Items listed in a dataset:
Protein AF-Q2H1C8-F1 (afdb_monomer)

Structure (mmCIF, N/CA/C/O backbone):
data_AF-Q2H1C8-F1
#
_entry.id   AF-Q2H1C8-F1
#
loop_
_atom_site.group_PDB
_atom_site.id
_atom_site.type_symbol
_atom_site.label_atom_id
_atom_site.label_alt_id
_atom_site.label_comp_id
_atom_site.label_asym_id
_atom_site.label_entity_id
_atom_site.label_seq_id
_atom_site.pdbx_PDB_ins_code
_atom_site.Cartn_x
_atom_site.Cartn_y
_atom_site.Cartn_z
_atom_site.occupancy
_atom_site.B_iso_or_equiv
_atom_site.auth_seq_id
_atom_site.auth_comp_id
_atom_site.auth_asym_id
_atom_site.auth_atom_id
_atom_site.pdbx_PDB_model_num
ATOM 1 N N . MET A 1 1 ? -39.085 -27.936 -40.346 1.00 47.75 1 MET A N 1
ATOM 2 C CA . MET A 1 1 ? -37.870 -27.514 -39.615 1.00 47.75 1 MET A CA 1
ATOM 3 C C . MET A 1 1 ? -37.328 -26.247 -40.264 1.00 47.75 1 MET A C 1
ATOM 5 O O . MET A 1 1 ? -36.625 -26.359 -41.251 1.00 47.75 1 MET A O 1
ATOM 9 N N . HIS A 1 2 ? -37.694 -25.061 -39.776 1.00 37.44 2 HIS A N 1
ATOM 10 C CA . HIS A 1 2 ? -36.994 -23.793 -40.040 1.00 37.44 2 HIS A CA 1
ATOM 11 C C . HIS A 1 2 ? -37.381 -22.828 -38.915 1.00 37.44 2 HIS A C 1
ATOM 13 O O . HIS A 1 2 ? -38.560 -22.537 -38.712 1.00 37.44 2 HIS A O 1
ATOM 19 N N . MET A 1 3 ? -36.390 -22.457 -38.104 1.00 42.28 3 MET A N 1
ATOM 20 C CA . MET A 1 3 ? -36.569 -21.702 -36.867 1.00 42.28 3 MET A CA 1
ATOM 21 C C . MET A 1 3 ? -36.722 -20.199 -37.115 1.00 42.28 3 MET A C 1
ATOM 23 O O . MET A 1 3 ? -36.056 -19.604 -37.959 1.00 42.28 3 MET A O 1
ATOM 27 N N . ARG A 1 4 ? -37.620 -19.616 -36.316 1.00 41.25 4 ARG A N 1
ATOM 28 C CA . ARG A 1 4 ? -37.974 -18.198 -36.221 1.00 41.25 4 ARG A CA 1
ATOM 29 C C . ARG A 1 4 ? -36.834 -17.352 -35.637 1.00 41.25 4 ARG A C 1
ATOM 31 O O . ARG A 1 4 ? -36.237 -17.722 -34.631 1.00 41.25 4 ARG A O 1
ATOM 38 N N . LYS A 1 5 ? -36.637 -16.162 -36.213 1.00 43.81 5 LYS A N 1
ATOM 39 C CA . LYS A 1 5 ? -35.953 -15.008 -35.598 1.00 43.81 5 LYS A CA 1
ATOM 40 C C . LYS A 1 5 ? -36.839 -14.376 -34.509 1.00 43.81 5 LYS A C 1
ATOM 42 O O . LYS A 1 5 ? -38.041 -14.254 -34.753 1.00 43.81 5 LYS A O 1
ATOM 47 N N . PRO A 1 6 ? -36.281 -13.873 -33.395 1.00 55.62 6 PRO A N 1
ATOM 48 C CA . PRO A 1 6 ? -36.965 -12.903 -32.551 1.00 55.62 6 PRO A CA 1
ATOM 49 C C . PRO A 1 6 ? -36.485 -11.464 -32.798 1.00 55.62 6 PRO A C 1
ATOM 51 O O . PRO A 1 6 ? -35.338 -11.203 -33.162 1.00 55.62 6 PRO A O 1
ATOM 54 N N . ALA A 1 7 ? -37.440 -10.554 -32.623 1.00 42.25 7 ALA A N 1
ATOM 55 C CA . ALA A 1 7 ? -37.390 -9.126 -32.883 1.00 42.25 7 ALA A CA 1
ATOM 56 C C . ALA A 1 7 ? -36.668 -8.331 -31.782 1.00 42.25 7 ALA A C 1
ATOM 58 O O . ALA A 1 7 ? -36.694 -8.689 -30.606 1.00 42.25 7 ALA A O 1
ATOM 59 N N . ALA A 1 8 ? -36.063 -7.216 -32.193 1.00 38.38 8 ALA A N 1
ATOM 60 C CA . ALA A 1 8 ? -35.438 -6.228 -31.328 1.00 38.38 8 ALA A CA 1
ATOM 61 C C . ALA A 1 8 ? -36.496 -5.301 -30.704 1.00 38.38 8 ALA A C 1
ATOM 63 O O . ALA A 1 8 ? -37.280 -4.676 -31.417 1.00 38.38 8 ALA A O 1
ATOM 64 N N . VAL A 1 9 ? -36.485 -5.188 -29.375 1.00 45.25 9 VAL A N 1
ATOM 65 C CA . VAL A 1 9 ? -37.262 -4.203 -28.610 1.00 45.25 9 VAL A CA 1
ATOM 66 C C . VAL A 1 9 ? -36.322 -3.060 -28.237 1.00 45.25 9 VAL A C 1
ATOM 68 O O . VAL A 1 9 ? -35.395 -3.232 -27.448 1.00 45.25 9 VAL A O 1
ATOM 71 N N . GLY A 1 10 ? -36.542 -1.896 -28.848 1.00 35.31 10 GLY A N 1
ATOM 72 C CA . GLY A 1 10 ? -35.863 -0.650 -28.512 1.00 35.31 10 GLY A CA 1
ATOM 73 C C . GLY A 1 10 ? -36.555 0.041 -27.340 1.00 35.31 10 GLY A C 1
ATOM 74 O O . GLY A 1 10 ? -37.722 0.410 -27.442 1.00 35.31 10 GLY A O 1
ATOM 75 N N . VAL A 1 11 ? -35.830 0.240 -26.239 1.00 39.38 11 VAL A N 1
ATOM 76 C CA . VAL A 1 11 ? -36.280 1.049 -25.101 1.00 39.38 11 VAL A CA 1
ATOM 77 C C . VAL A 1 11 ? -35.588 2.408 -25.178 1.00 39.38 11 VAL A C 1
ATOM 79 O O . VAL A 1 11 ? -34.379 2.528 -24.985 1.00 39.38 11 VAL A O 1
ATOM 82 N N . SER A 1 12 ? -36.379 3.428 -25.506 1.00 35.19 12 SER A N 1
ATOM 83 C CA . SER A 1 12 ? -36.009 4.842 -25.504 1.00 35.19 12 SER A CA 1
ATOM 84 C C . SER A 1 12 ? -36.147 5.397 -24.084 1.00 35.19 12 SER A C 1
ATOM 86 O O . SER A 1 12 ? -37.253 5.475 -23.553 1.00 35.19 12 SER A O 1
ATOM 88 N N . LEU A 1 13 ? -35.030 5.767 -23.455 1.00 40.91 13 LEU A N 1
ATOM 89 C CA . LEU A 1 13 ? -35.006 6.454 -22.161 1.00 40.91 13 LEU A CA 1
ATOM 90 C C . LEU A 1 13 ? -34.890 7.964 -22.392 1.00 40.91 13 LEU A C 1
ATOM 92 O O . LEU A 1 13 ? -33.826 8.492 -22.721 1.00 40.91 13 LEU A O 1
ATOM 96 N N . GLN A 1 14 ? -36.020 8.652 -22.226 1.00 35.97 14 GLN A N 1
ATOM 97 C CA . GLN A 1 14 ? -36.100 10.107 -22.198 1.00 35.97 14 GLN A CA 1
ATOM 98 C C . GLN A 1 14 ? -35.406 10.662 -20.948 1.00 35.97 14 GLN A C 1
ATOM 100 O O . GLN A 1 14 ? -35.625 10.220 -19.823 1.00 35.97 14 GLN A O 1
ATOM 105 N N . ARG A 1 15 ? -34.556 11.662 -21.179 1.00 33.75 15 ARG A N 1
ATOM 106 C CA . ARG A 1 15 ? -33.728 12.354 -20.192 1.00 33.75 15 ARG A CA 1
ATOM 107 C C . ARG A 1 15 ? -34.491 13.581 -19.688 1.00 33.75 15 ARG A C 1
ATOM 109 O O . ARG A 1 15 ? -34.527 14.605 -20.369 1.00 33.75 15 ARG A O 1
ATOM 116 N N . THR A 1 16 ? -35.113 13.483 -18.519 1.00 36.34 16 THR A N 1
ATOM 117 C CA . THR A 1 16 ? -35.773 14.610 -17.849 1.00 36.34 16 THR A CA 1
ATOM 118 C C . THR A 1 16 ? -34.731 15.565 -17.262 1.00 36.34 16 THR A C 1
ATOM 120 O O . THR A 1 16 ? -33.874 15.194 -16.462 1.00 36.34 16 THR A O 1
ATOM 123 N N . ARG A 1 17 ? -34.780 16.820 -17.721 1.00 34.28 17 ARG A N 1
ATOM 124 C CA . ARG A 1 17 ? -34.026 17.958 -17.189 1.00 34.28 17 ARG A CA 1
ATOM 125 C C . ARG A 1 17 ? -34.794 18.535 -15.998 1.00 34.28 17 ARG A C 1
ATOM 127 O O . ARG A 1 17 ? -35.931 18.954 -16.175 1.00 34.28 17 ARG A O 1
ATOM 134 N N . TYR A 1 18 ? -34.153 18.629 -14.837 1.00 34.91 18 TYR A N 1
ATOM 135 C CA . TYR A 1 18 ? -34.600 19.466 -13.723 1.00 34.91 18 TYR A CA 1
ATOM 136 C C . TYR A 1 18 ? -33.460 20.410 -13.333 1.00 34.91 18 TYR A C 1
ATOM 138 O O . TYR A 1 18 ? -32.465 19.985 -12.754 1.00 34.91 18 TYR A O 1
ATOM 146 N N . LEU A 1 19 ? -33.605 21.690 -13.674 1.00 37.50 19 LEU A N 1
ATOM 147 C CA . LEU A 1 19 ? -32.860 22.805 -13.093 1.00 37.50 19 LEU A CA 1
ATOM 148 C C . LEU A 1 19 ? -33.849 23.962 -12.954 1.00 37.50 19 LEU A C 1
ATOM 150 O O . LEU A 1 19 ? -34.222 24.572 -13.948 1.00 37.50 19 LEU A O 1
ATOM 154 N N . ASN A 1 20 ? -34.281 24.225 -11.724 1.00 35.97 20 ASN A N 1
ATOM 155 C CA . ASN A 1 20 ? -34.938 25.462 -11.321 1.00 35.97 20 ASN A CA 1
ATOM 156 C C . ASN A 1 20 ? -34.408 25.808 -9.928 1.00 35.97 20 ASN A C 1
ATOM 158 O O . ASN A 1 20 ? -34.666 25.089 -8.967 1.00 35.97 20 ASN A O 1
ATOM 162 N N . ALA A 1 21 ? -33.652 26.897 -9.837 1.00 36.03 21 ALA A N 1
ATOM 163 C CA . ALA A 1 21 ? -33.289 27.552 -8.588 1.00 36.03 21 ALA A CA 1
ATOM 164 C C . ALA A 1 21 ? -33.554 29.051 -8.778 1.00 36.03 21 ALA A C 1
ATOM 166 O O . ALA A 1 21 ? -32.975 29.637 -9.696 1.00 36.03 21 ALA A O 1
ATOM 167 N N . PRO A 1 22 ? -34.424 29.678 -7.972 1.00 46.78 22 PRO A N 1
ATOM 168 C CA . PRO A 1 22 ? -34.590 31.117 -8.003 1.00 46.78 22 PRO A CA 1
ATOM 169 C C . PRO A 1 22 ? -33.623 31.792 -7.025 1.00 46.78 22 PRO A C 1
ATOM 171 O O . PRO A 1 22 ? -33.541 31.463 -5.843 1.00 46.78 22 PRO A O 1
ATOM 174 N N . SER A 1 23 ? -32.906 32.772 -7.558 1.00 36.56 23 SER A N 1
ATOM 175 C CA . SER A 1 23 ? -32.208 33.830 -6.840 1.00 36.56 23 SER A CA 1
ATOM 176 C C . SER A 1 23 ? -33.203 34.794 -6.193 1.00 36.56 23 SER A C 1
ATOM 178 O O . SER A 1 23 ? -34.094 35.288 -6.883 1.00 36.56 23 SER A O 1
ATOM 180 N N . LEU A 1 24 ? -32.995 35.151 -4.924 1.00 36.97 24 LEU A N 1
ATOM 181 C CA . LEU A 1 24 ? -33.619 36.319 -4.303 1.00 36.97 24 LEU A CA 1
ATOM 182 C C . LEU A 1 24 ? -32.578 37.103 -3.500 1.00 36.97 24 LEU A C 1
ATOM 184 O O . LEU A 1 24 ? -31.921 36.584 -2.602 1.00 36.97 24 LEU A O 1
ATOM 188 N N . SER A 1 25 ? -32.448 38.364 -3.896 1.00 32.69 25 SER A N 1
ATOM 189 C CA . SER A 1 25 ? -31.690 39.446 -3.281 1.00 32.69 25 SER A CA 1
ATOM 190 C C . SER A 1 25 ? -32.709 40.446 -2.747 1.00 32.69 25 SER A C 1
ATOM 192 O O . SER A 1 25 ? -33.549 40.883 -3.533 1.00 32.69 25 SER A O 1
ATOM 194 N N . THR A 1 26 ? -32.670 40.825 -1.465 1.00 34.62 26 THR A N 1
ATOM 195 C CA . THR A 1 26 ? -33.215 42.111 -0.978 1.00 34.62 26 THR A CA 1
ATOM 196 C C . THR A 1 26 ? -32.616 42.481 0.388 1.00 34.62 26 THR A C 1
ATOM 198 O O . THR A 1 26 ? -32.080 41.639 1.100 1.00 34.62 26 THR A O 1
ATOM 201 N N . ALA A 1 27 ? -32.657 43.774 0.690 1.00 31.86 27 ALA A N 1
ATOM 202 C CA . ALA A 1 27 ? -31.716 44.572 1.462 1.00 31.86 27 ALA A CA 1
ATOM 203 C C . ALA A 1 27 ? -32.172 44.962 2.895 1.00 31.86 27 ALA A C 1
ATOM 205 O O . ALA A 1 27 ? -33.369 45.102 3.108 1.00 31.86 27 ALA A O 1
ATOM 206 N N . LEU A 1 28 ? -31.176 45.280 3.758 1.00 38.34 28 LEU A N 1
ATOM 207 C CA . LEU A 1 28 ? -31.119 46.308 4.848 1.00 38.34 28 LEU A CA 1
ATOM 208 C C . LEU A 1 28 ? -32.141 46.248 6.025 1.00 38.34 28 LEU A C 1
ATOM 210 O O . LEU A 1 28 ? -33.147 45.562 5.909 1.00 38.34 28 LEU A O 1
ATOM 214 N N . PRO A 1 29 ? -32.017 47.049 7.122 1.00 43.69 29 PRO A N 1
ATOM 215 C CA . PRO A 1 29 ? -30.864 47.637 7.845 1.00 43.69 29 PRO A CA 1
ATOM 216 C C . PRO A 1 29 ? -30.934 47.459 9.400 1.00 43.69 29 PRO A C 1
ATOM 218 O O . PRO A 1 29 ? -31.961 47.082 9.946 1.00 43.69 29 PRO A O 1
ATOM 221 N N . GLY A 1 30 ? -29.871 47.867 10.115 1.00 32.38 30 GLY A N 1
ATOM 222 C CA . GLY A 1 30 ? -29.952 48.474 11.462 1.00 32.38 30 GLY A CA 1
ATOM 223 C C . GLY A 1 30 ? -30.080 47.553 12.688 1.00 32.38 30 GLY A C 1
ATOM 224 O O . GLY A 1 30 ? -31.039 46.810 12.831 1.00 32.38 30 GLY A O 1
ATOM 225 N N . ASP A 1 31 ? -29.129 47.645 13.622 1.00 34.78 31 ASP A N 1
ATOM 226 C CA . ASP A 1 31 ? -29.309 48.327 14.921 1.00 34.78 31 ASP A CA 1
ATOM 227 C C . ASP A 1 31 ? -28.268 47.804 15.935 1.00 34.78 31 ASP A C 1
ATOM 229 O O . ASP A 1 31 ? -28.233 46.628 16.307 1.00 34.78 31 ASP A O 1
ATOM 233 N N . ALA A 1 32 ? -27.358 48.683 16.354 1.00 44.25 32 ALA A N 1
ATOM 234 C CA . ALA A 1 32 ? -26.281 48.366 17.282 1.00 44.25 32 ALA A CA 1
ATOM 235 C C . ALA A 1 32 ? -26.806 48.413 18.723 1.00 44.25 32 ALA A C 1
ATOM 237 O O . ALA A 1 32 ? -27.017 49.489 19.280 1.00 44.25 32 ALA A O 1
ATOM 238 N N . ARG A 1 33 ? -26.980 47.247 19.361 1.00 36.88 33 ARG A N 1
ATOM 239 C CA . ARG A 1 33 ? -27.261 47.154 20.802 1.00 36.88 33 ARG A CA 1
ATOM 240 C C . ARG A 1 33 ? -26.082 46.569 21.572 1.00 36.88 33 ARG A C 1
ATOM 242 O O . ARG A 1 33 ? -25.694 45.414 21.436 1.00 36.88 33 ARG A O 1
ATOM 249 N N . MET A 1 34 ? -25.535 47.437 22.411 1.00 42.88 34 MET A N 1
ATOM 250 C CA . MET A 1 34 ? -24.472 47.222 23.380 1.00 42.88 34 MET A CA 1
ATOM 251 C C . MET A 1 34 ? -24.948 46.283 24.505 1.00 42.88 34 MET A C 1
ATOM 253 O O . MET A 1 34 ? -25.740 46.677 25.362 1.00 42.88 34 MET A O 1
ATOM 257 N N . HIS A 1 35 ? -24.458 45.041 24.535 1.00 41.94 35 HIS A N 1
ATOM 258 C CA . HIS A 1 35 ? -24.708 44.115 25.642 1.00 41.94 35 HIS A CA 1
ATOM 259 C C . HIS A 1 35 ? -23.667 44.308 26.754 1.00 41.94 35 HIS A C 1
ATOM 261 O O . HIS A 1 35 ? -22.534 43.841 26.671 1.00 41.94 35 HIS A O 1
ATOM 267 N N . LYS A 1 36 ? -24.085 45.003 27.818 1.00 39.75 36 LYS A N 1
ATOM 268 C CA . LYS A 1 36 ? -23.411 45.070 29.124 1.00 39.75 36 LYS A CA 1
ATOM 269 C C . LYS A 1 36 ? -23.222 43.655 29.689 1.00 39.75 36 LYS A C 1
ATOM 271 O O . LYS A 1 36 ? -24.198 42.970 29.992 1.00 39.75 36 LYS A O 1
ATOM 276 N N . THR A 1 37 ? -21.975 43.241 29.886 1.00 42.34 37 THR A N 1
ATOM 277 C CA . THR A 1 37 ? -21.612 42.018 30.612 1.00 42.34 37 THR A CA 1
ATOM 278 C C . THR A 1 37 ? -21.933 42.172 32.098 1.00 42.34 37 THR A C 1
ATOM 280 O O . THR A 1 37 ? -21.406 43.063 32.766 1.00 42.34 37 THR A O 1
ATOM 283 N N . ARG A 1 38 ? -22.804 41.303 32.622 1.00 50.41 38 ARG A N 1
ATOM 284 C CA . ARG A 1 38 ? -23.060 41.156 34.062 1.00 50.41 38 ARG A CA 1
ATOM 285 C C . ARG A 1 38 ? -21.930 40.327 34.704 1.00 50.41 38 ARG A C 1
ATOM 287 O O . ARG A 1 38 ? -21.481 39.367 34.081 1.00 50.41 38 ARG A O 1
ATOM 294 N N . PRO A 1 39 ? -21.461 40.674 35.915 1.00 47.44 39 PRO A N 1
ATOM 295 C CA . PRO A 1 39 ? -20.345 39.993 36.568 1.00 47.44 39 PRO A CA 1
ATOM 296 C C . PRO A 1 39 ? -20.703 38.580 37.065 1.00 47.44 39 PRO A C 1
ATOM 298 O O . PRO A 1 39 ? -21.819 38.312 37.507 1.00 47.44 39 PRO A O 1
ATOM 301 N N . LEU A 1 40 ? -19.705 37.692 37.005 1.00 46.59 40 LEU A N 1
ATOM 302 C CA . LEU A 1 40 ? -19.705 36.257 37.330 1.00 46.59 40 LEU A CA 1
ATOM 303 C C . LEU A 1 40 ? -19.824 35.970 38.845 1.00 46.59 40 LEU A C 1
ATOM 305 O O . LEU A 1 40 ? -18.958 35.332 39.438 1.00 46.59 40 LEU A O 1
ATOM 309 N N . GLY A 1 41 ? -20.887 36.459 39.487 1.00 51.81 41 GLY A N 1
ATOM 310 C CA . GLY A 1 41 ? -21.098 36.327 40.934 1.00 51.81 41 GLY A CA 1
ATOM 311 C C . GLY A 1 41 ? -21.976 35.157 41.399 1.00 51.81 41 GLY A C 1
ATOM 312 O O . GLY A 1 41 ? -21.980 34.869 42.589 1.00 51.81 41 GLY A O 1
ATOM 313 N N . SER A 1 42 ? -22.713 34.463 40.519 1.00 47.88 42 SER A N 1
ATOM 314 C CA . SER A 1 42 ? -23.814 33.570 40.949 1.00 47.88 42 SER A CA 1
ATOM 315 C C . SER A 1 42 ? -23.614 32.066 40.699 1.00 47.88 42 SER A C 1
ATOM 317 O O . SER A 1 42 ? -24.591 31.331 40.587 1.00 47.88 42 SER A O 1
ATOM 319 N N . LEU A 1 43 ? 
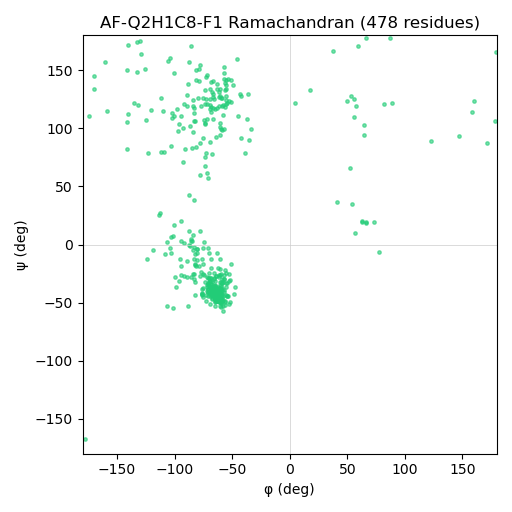-22.372 31.574 40.612 1.00 50.12 43 LEU A N 1
ATOM 320 C CA . LEU A 1 43 ? -22.093 30.126 40.518 1.00 50.12 43 LEU A CA 1
ATOM 321 C C . LEU A 1 43 ? -21.631 29.491 41.842 1.00 50.12 43 LEU A C 1
ATOM 323 O O . LEU A 1 43 ? -21.258 28.320 41.858 1.00 50.12 43 LEU A O 1
ATOM 327 N N . ARG A 1 44 ? -21.669 30.227 42.963 1.00 50.94 44 ARG A N 1
ATOM 328 C CA . ARG A 1 44 ? -21.317 29.679 44.287 1.00 50.94 44 ARG A CA 1
ATOM 329 C C . ARG A 1 44 ? -22.431 28.870 44.963 1.00 50.94 44 ARG A C 1
ATOM 331 O O . ARG A 1 44 ? -22.113 28.107 45.865 1.00 50.94 44 ARG A O 1
ATOM 338 N N . ASP A 1 45 ? -23.667 28.935 44.469 1.00 53.44 45 ASP A N 1
ATOM 339 C CA . ASP A 1 45 ? -24.821 28.280 45.110 1.00 53.44 45 ASP A CA 1
ATOM 340 C C . ASP A 1 45 ? -25.280 26.974 44.430 1.00 53.44 45 ASP A C 1
ATOM 342 O O . ASP A 1 45 ? -26.295 26.401 44.814 1.00 53.44 45 ASP A O 1
ATOM 346 N N . ILE A 1 46 ? -24.542 26.470 43.429 1.00 56.34 46 ILE A N 1
ATOM 347 C CA . ILE A 1 46 ? -24.940 25.275 42.648 1.00 56.34 46 ILE A CA 1
ATOM 348 C C . ILE A 1 46 ? -24.080 24.038 42.973 1.00 56.34 46 ILE A C 1
ATOM 350 O O . ILE A 1 46 ? -24.411 22.925 42.567 1.00 56.34 46 ILE A O 1
ATOM 354 N N . PHE A 1 47 ? -23.007 24.177 43.757 1.00 51.81 47 PHE A N 1
ATOM 355 C CA . PHE A 1 47 ? -22.243 23.016 44.217 1.00 51.81 47 PHE A CA 1
ATOM 356 C C . PHE A 1 47 ? -22.737 22.570 45.600 1.00 51.81 47 PHE A C 1
ATOM 358 O O . PHE A 1 47 ? -22.490 23.276 46.582 1.00 51.81 47 PHE A O 1
ATOM 365 N N . PRO A 1 48 ? -23.409 21.408 45.728 1.00 45.72 48 PRO A N 1
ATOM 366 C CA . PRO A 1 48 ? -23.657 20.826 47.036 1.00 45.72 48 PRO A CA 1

**EXERCISE BRIEF**
The required answer is the exact run of lines above starting at the line with "ATOM 214 N N" and ending at the line with "ATOM 216 C C", with both ends present.

**EXERCISE RESPONSE**
ATOM 214 N N . PRO A 1 29 ? -32.017 47.049 7.122 1.00 43.69 29 PRO A N 1
ATOM 215 C CA . PRO A 1 29 ? -30.864 47.637 7.845 1.00 43.69 29 PRO A CA 1
ATOM 216 C C . PRO A 1 29 ? -30.934 47.459 9.400 1.00 43.69 29 PRO A C 1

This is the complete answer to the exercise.